I think I tried that but it failed.
Maybe I didn't wait long enough.
I will read these two articles I just printed.  Then I will walk through my 
thoughts on my internal AD sites.


From: Richard Stovall 
Sent: Monday, November 16, 2009 12:48 PM
To: NT System Admin Issues 
Subject: RE: https and certs issues


Once you create the zone on your internal DNS servers you then need to create 
either an A record pointing to the internal ip the site is listening on or a 
CNAME record pointing to the server's internal FQDN.  Split DNS.

 

From: David W. McSpadden [mailto:[email protected]] 
Sent: Monday, November 16, 2009 12:41 PM
To: NT System Admin Issues
Subject: https and certs issues

 

I don't think I have any issue but I am having a hard time explaining myself to 
my board.

 

Here is what I have:

An internal web server nat through my firewall.

An ssl cert to the address of the nat on the firewall.

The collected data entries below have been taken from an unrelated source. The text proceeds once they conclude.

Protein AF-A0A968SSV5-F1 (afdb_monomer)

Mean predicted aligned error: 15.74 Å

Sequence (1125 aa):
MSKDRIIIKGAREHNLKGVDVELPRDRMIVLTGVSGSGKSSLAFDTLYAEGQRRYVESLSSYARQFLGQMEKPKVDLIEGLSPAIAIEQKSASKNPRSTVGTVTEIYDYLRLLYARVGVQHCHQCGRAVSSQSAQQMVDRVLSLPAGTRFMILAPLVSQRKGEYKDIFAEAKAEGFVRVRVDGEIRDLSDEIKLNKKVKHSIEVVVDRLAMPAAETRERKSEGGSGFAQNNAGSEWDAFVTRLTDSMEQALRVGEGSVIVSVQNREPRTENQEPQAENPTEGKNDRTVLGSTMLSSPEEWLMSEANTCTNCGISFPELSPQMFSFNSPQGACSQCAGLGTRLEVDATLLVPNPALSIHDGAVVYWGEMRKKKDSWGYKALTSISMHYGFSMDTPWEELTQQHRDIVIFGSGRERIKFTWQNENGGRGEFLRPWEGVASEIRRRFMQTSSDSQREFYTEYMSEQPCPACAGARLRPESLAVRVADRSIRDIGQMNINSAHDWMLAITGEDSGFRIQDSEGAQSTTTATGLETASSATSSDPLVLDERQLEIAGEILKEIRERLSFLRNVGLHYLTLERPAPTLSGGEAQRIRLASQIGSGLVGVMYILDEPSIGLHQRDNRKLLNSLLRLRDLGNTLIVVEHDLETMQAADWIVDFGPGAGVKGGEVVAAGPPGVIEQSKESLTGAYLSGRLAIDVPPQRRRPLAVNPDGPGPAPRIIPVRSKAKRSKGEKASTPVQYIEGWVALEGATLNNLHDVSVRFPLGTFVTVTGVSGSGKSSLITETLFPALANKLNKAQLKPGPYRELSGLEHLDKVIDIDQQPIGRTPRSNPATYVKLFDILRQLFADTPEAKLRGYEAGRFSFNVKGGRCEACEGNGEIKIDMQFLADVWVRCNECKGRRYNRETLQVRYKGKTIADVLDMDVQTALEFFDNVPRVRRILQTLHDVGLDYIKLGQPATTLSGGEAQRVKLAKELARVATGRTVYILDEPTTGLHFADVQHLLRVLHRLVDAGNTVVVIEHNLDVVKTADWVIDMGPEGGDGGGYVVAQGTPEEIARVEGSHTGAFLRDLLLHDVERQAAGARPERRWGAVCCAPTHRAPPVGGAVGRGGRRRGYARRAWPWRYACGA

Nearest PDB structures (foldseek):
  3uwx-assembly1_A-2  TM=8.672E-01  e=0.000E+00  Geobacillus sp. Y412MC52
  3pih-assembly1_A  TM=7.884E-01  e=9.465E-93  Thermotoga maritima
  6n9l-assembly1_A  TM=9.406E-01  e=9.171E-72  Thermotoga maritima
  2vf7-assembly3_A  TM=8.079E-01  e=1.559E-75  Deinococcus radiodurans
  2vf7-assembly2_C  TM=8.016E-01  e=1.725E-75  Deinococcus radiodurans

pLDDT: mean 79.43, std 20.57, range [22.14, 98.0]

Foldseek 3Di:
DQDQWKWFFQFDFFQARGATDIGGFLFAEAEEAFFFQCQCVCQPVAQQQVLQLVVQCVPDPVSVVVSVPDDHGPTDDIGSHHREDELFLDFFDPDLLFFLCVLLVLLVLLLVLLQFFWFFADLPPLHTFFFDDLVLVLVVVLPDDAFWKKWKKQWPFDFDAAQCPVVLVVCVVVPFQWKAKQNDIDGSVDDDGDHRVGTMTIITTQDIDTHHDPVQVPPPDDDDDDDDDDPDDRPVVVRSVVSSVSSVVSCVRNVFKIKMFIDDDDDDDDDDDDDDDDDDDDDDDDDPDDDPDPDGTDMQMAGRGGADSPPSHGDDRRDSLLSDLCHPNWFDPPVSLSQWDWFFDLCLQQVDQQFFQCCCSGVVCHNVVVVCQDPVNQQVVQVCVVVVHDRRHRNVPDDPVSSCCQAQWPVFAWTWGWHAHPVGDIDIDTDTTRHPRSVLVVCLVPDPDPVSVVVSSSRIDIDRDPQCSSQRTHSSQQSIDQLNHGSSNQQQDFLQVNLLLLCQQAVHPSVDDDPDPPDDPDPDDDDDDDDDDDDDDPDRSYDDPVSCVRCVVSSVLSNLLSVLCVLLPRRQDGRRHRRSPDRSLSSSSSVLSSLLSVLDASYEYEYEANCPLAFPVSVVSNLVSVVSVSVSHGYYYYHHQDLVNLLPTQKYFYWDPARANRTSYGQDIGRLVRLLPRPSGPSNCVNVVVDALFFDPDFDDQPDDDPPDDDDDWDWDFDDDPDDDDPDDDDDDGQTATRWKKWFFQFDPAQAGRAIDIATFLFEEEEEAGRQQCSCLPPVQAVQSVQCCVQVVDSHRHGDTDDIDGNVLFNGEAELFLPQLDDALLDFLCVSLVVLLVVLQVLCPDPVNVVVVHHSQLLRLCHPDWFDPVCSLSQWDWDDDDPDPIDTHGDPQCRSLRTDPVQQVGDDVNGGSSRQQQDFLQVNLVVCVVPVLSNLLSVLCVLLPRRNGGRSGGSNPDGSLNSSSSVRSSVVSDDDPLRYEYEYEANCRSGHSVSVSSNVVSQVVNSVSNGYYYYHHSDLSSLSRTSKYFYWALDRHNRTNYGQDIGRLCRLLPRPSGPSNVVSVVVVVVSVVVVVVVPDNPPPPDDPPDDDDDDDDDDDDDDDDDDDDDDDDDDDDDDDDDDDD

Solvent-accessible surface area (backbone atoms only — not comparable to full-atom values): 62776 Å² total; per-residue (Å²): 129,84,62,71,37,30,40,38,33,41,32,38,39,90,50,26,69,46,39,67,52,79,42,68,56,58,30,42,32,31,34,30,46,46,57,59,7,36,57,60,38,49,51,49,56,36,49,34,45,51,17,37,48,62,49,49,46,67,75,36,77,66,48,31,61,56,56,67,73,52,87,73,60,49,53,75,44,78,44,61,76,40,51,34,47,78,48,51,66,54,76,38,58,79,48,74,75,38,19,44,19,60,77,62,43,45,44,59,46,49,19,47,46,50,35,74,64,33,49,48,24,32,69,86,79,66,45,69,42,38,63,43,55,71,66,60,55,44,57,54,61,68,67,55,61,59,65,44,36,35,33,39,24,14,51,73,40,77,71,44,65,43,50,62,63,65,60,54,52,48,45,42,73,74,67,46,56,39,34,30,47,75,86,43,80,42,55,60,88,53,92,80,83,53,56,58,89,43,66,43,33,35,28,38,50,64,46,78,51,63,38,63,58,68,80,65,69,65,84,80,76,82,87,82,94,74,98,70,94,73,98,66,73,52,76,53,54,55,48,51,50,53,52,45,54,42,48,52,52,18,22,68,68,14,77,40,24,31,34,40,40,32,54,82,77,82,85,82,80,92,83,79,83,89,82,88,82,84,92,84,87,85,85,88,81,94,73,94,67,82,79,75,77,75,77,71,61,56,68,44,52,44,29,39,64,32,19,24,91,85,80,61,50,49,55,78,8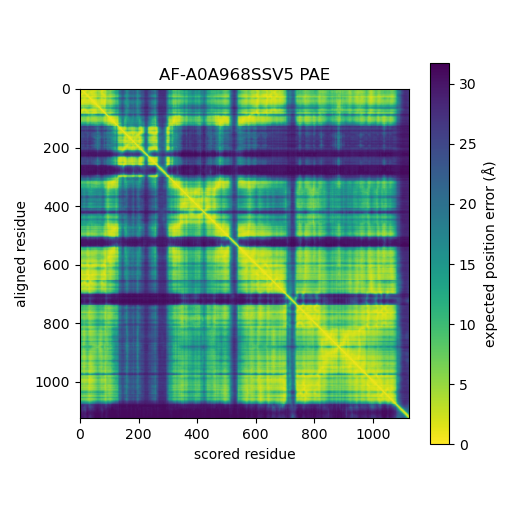2,71,42,43,53,35,65,26,34,90,32,84,77,3,15,16,85,88,45,67,18,51,15,38,39,82,39,68,33,70,55,49,32,36,43,42,43,81,32,14,51,40,74,22,20,43,49,93,70,33,52,35,74,83,35,68,87,39,68,67,44,37,46,48,52,32,50,29,65,73,73,70,53,68,53,78,47,32,50,67,78,47,53,70,69,61,52,44,38,56,40,61,17,50,69,83,48,66,44,68,38,56,50,73,48,97,88,70,52,71,52,75,51,75,44,51,42,62,18,53,44,50,49,48,54,52,48,44,71,69,53,85,49,65,72,62,38,54,60,48,45,70,34,37,40,78,38,67,23,81,90,42,69,39,60,14,31,30,60,69,45,55,30,25,24,52,76,91,35,28,66,56,59,54,28,66,28,30,35,51,58,43,40,48,48,57,31,42,33,70,68,44,92,62,87,78,73,86,78,72,95,80,83,76,91,69,94,70,85,89,78,90,78,91,76,90,83,87,83,91,78,92,68,74,59,45,62,52,75,68,48,42,70,75,36,44,69,54,52,50,54,43,44,53,53,38,49,35,35,42,44,52,62,48,30,48,43,31,33,59,44,46,27,57,78,44,51,39,43,54,39,30,40,51,52,50,29,49,53,60,70,64,69,72,58,60,39,31,38,38,35,52,43,82,61,43,86,44,26,71,87,48,42,59,40,36,50,53,51,52,52,51,49,21,73,61,45,10,26,34,42,34,39,48,64,55,67,70,62,47,67,70,27,63,29,34,39,33,25,16,89,32,40,19,91,55,15,13,37,77,64,40,73,40,40,42,76,55,36,36,69,33,86,78,28,68,61,12,28,45,74,60,59,78,40,79,83,74,68,63,94,70,68,68,77,73,82,90,60,65,96,89,57,88,68,82,83,71,62,84,55,82,60,84,82,93,67,91,81,71,97,83,74,79,83,77,76,68,65,53,49,52,60,54,45,37,35,43,32,37,28,46,39,89,51,26,66,56,38,64,52,74,45,61,44,40,28,43,33,29,40,31,47,39,55,59,6,37,64,58,47,51,44,67,39,19,48,46,25,50,44,25,27,72,47,61,67,42,76,42,69,44,41,57,58,73,49,77,48,57,59,92,69,49,65,36,58,44,81,39,50,42,62,63,79,27,92,40,51,77,30,19,57,26,60,72,59,54,49,42,64,56,51,22,44,56,53,25,69,28,71,68,21,52,78,69,70,38,48,41,60,40,66,28,40,89,38,86,86,15,22,21,73,93,39,62,19,40,17,36,42,81,44,88,45,96,89,52,80,64,45,76,41,71,23,84,88,46,67,48,46,19,34,32,74,76,54,57,68,38,59,58,96,87,36,26,67,51,54,57,29,65,28,26,34,52,61,45,35,66,75,33,56,93,37,63,77,58,27,53,50,36,46,26,39,44,60,59,65,44,35,48,47,35,32,50,41,36,20,71,77,49,51,41,48,55,29,19,39,51,50,49,22,45,56,66,63,50,86,80,84,20,30,38,39,38,38,32,56,46,80,58,51,85,42,20,69,74,51,41,54,44,43,50,55,52,54,50,50,47,23,76,50,17,13,24,38,39,33,39,47,62,55,61,75,56,50,54,56,26,32,31,34,39,33,26,9,76,32,30,25,90,59,16,13,37,78,65,43,72,36,37,48,75,56,36,30,68,38,85,80,31,72,60,11,57,60,45,37,59,54,54,50,51,53,51,51,47,63,69,70,63,70,70,72,83,92,72,85,73,73,94,70,81,79,84,77,82,80,76,83,83,81,86,77,90,84,85,83,88,87,88,84,87,79,88,85,83,87,86,87,88,87,88,85,84,89,79,135

Structure (mmCIF, N/CA/C/O backbone):
data_AF-A0A968SSV5-F1
#
_entry.id   AF-A0A968SSV5-F1
#
loop_
_atom_site.group_PDB
_atom_site.id
_atom_site.type_symbol
_atom_site.label_atom_id
_atom_site.label_alt_id
_atom_site.label_comp_id
_atom_site.label_asym_id
_atom_site.label_entity_id
_atom_site.label_seq_id
_atom_site.pdbx_PDB_ins_code
_atom_site.Cartn_x
_atom_site.Cartn_y
_atom_site.Cartn_z
_atom_site.occupancy
_atom_site.B_iso_or_equiv
_atom_site.auth_seq_id
_atom_site.auth_comp_id
_atom_site.auth_asym_id
_atom_site.auth_atom_id
_atom_site.pdbx_PDB_model_num
ATOM 1 N N . MET A 1 1 ? 16.261 -31.637 25.322 1.00 35.62 1 MET A N 1
ATOM 2 C CA . MET A 1 1 ? 14.907 -31.828 24.765 1.00 35.62 1 MET A CA 1
ATOM 3 C C . MET A 1 1 ? 14.381 -30.453 24.404 1.00 35.62 1 MET A C 1
ATOM 5 O O . MET A 1 1 ? 14.270 -29.624 25.302 1.00 35.62 1 MET A O 1
ATOM 9 N N . SER A 1 2 ? 14.192 -30.153 23.118 1.00 49.16 2 SER A N 1
ATOM 10 C CA . SER A 1 2 ? 13.483 -28.932 22.720 1.00 49.16 2 SER A CA 1
ATOM 11 C C . SER A 1 2 ? 12.087 -28.993 23.333 1.00 49.16 2 SER A C 1
ATOM 13 O O . SER A 1 2 ? 11.423 -30.016 23.226 1.00 49.16 2 SER A O 1
ATOM 15 N N . LYS A 1 3 ? 11.671 -27.950 24.055 1.00 62.34 3 LYS A N 1
ATOM 16 C CA . LYS A 1 3 ? 10.298 -27.866 24.563 1.00 62.34 3 LYS A CA 1
ATOM 17 C C . LYS A 1 3 ? 9.365 -27.783 23.348 1.00 62.34 3 LYS A C 1
ATOM 19 O O . LYS A 1 3 ? 9.530 -26.865 22.551 1.00 62.34 3 LYS A O 1
ATOM 24 N N . ASP A 1 4 ? 8.382 -28.678 23.241 1.00 86.88 4 ASP A N 1
ATOM 25 C CA . ASP A 1 4 ? 7.378 -28.713 22.151 1.00 86.88 4 ASP A CA 1
ATOM 26 C C . ASP A 1 4 ? 6.377 -27.536 22.197 1.00 86.88 4 ASP A C 1
ATOM 28 O O . ASP A 1 4 ? 5.382 -27.494 21.473 1.00 86.88 4 ASP A O 1
ATOM 32 N N . ARG A 1 5 ? 6.608 -26.567 23.088 1.00 92.75 5 ARG A N 1
ATOM 33 C CA . ARG A 1 5 ? 5.742 -25.416 23.339 1.00 92.75 5 ARG A CA 1
ATOM 34 C C . ARG A 1 5 ? 6.559 -24.146 23.521 1.00 92.75 5 ARG A C 1
ATOM 36 O O . ARG A 1 5 ? 7.663 -24.178 24.070 1.00 92.75 5 ARG A O 1
ATOM 43 N N . ILE A 1 6 ? 5.976 -23.031 23.103 1.00 94.88 6 ILE A N 1
ATOM 44 C CA . ILE A 1 6 ? 6.417 -21.680 23.440 1.00 94.88 6 ILE A CA 1
ATOM 45 C C . ILE A 1 6 ? 5.677 -21.288 24.718 1.00 94.88 6 ILE A C 1
ATOM 47 O O . ILE A 1 6 ? 4.448 -21.298 24.751 1.00 94.88 6 ILE A O 1
ATOM 51 N N . ILE A 1 7 ? 6.420 -20.978 25.778 1.00 95.75 7 ILE A N 1
ATOM 52 C CA . ILE A 1 7 ? 5.851 -20.636 27.087 1.00 95.75 7 ILE A CA 1
ATOM 53 C C . ILE A 1 7 ? 6.096 -19.155 27.329 1.00 95.75 7 ILE A C 1
ATOM 55 O O . ILE A 1 7 ? 7.249 -18.721 27.359 1.00 95.75 7 ILE A O 1
ATOM 59 N N . ILE A 1 8 ? 5.018 -18.399 27.520 1.00 95.94 8 ILE A N 1
ATOM 60 C CA . ILE A 1 8 ? 5.053 -16.978 27.865 1.00 95.94 8 ILE A CA 1
ATOM 61 C C . ILE A 1 8 ? 4.506 -16.820 29.280 1.00 95.94 8 ILE A C 1
ATOM 63 O O . ILE A 1 8 ? 3.425 -17.326 29.586 1.00 95.94 8 ILE A O 1
ATOM 67 N N . LYS A 1 9 ? 5.253 -16.118 30.136 1.00 96.06 9 LYS A N 1
ATOM 68 C CA . LYS A 1 9 ? 4.854 -15.799 31.508 1.00 96.06 9 LYS A CA 1
ATOM 69 C C . LYS A 1 9 ? 4.923 -14.303 31.774 1.00 96.06 9 LYS A C 1
ATOM 71 O O . LYS A 1 9 ? 5.944 -13.664 31.503 1.00 96.06 9 LYS A O 1
ATOM 76 N N . GLY A 1 10 ? 3.844 -13.765 32.330 1.00 95.38 10 GLY A N 1
ATOM 77 C CA . GLY A 1 10 ? 3.756 -12.393 32.808 1.00 95.38 10 GLY A CA 1
ATOM 78 C C . GLY A 1 10 ? 3.940 -11.332 31.724 1.00 95.38 10 GLY A C 1
ATOM 79 O O . GLY A 1 10 ? 4.601 -10.324 31.973 1.00 95.38 10 GLY A O 1
ATOM 80 N N . ALA A 1 11 ? 3.382 -11.523 30.525 1.00 94.62 11 ALA A N 1
ATOM 81 C CA . ALA A 1 11 ? 3.435 -10.501 29.476 1.00 94.62 11 ALA A CA 1
ATOM 82 C C . ALA A 1 11 ? 2.580 -9.273 29.848 1.00 94.62 11 ALA A C 1
ATOM 84 O O . ALA A 1 11 ? 1.406 -9.396 30.205 1.00 94.62 11 ALA A O 1
ATOM 85 N N . ARG A 1 12 ? 3.181 -8.079 29.791 1.00 94.94 12 ARG A N 1
ATOM 86 C CA . ARG A 1 12 ? 2.612 -6.795 30.248 1.00 94.94 12 ARG A CA 1
ATOM 87 C C . ARG A 1 12 ? 2.827 -5.654 29.256 1.00 94.94 12 ARG A C 1
ATOM 89 O O . ARG A 1 12 ? 2.795 -4.482 29.641 1.00 94.94 12 ARG A O 1
ATOM 96 N N . GLU A 1 13 ? 3.114 -5.971 27.999 1.00 88.94 13 GLU A N 1
ATOM 97 C CA . GLU A 1 13 ? 3.258 -4.928 26.992 1.00 88.94 13 GLU A CA 1
ATOM 98 C C . GLU A 1 13 ? 1.905 -4.251 26.729 1.00 88.94 13 GLU A C 1
ATOM 100 O O . GLU A 1 13 ? 0.860 -4.901 26.706 1.00 88.94 13 GLU A O 1
ATOM 105 N N . HIS A 1 14 ? 1.920 -2.924 26.590 1.00 85.81 14 HIS A N 1
ATOM 106 C CA . HIS A 1 14 ? 0.722 -2.089 26.448 1.00 85.81 14 HIS A CA 1
ATOM 107 C C . HIS A 1 14 ? -0.377 -2.346 27.500 1.00 85.81 14 HIS A C 1
ATOM 109 O O . HIS A 1 14 ? -0.256 -1.874 28.631 1.00 85.81 14 HIS A O 1
ATOM 115 N N . ASN A 1 15 ? -1.474 -3.009 27.118 1.00 87.75 15 ASN A N 1
ATOM 116 C CA . ASN A 1 15 ? -2.631 -3.285 27.972 1.00 87.75 15 ASN A CA 1
ATOM 117 C C . ASN A 1 15 ? -2.682 -4.729 28.498 1.00 87.75 15 ASN A C 1
ATOM 119 O O . ASN A 1 15 ? -3.634 -5.060 29.203 1.00 87.75 15 ASN A O 1
ATOM 123 N N . LEU A 1 16 ? -1.693 -5.577 28.187 1.00 91.94 16 LEU A N 1
ATOM 124 C CA . LEU A 1 16 ? -1.643 -6.959 28.673 1.00 91.94 16 LEU A CA 1
ATOM 125 C C . LEU A 1 16 ? -1.541 -7.003 30.207 1.00 91.94 16 LEU A C 1
ATOM 127 O O . LEU A 1 16 ? -0.724 -6.307 30.816 1.00 91.94 16 LEU A O 1
ATOM 131 N N . LYS A 1 17 ? -2.355 -7.846 30.851 1.00 92.50 17 LYS A N 1
ATOM 132 C CA . LYS A 1 17 ? -2.486 -7.903 32.317 1.00 92.50 17 LYS A CA 1
ATOM 133 C C . LYS A 1 17 ? -1.685 -9.040 32.952 1.00 92.50 17 LYS A C 1
ATOM 135 O O . LYS A 1 17 ? -2.202 -9.783 33.779 1.00 92.50 17 LYS A O 1
ATOM 140 N N . GLY A 1 18 ? -0.410 -9.171 32.582 1.00 93.38 18 GLY A N 1
ATOM 141 C CA . GLY A 1 18 ? 0.434 -10.265 33.072 1.00 93.38 18 GLY A CA 1
ATOM 142 C C . GLY A 1 18 ? 0.015 -11.603 32.472 1.00 93.38 18 GLY A C 1
ATOM 143 O O . GLY A 1 18 ? -0.179 -12.569 33.199 1.00 93.38 18 GLY A O 1
ATOM 144 N N . VAL A 1 19 ? -0.169 -11.631 31.151 1.00 93.94 19 VAL A N 1
ATOM 145 C CA . VAL A 1 19 ? -0.676 -12.797 30.425 1.00 93.94 19 VAL A CA 1
ATOM 146 C C . VAL A 1 19 ? 0.322 -13.949 30.491 1.00 93.94 19 VAL A C 1
ATOM 148 O O . VAL A 1 19 ? 1.488 -13.804 30.112 1.00 93.94 19 VAL A O 1
ATOM 151 N N . ASP A 1 20 ? -0.190 -15.097 30.922 1.00 95.69 20 ASP A N 1
ATOM 152 C CA . ASP A 1 20 ? 0.458 -16.398 30.862 1.00 95.69 20 ASP A CA 1
ATOM 153 C C . ASP A 1 20 ? -0.215 -17.224 29.766 1.00 95.69 20 ASP A C 1
ATOM 155 O O . ASP A 1 20 ? -1.415 -17.488 29.842 1.00 95.69 20 ASP A O 1
ATOM 159 N N . VAL A 1 21 ? 0.538 -17.655 28.756 1.00 94.81 21 VAL A N 1
ATOM 160 C CA . VAL A 1 21 ? -0.012 -18.489 27.681 1.00 94.81 21 VAL A CA 1
ATOM 161 C C . VAL A 1 21 ? 1.025 -19.480 27.167 1.00 94.81 21 VAL A C 1
ATOM 163 O O . VAL A 1 21 ? 2.216 -19.178 27.067 1.00 94.81 21 VAL A O 1
ATOM 166 N N . GLU A 1 22 ? 0.561 -20.688 26.861 1.00 95.12 22 GLU A N 1
ATOM 167 C CA . GLU A 1 22 ? 1.352 -21.733 26.221 1.00 95.12 22 GLU A CA 1
ATOM 168 C C . GLU A 1 22 ? 0.865 -21.930 24.792 1.00 95.12 22 GLU A C 1
ATOM 170 O O . GLU A 1 22 ? -0.328 -22.132 24.560 1.00 95.12 22 GLU A O 1
ATOM 175 N N . LEU A 1 23 ? 1.794 -21.890 23.842 1.00 95.81 23 LEU A N 1
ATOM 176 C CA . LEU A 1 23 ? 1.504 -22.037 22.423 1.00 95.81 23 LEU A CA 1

A DNS record to the nat on the firewall.

 

When accessing the site internally I use the local ip address and get the 
"security certificate presented by this website was issued for a different 
website's address" which I understand should

be there because I am not going to the DNS record for the cert.  

When accessing the site externally I use the DNS record and get directly to the 
login page as expected.

 

I want to walk through this with my board but I am instructed it has to be 
exactly how they will see it in the real world not no local ip's and no cert 
errors.....

When I try to access it using the DNS record IE gets stuck.

I can add the host address to my hosts file and everything looks great.

When I add an new zone or a ptr record IE gets stuck.

 

Any ideas how to help me, other than the hosts file?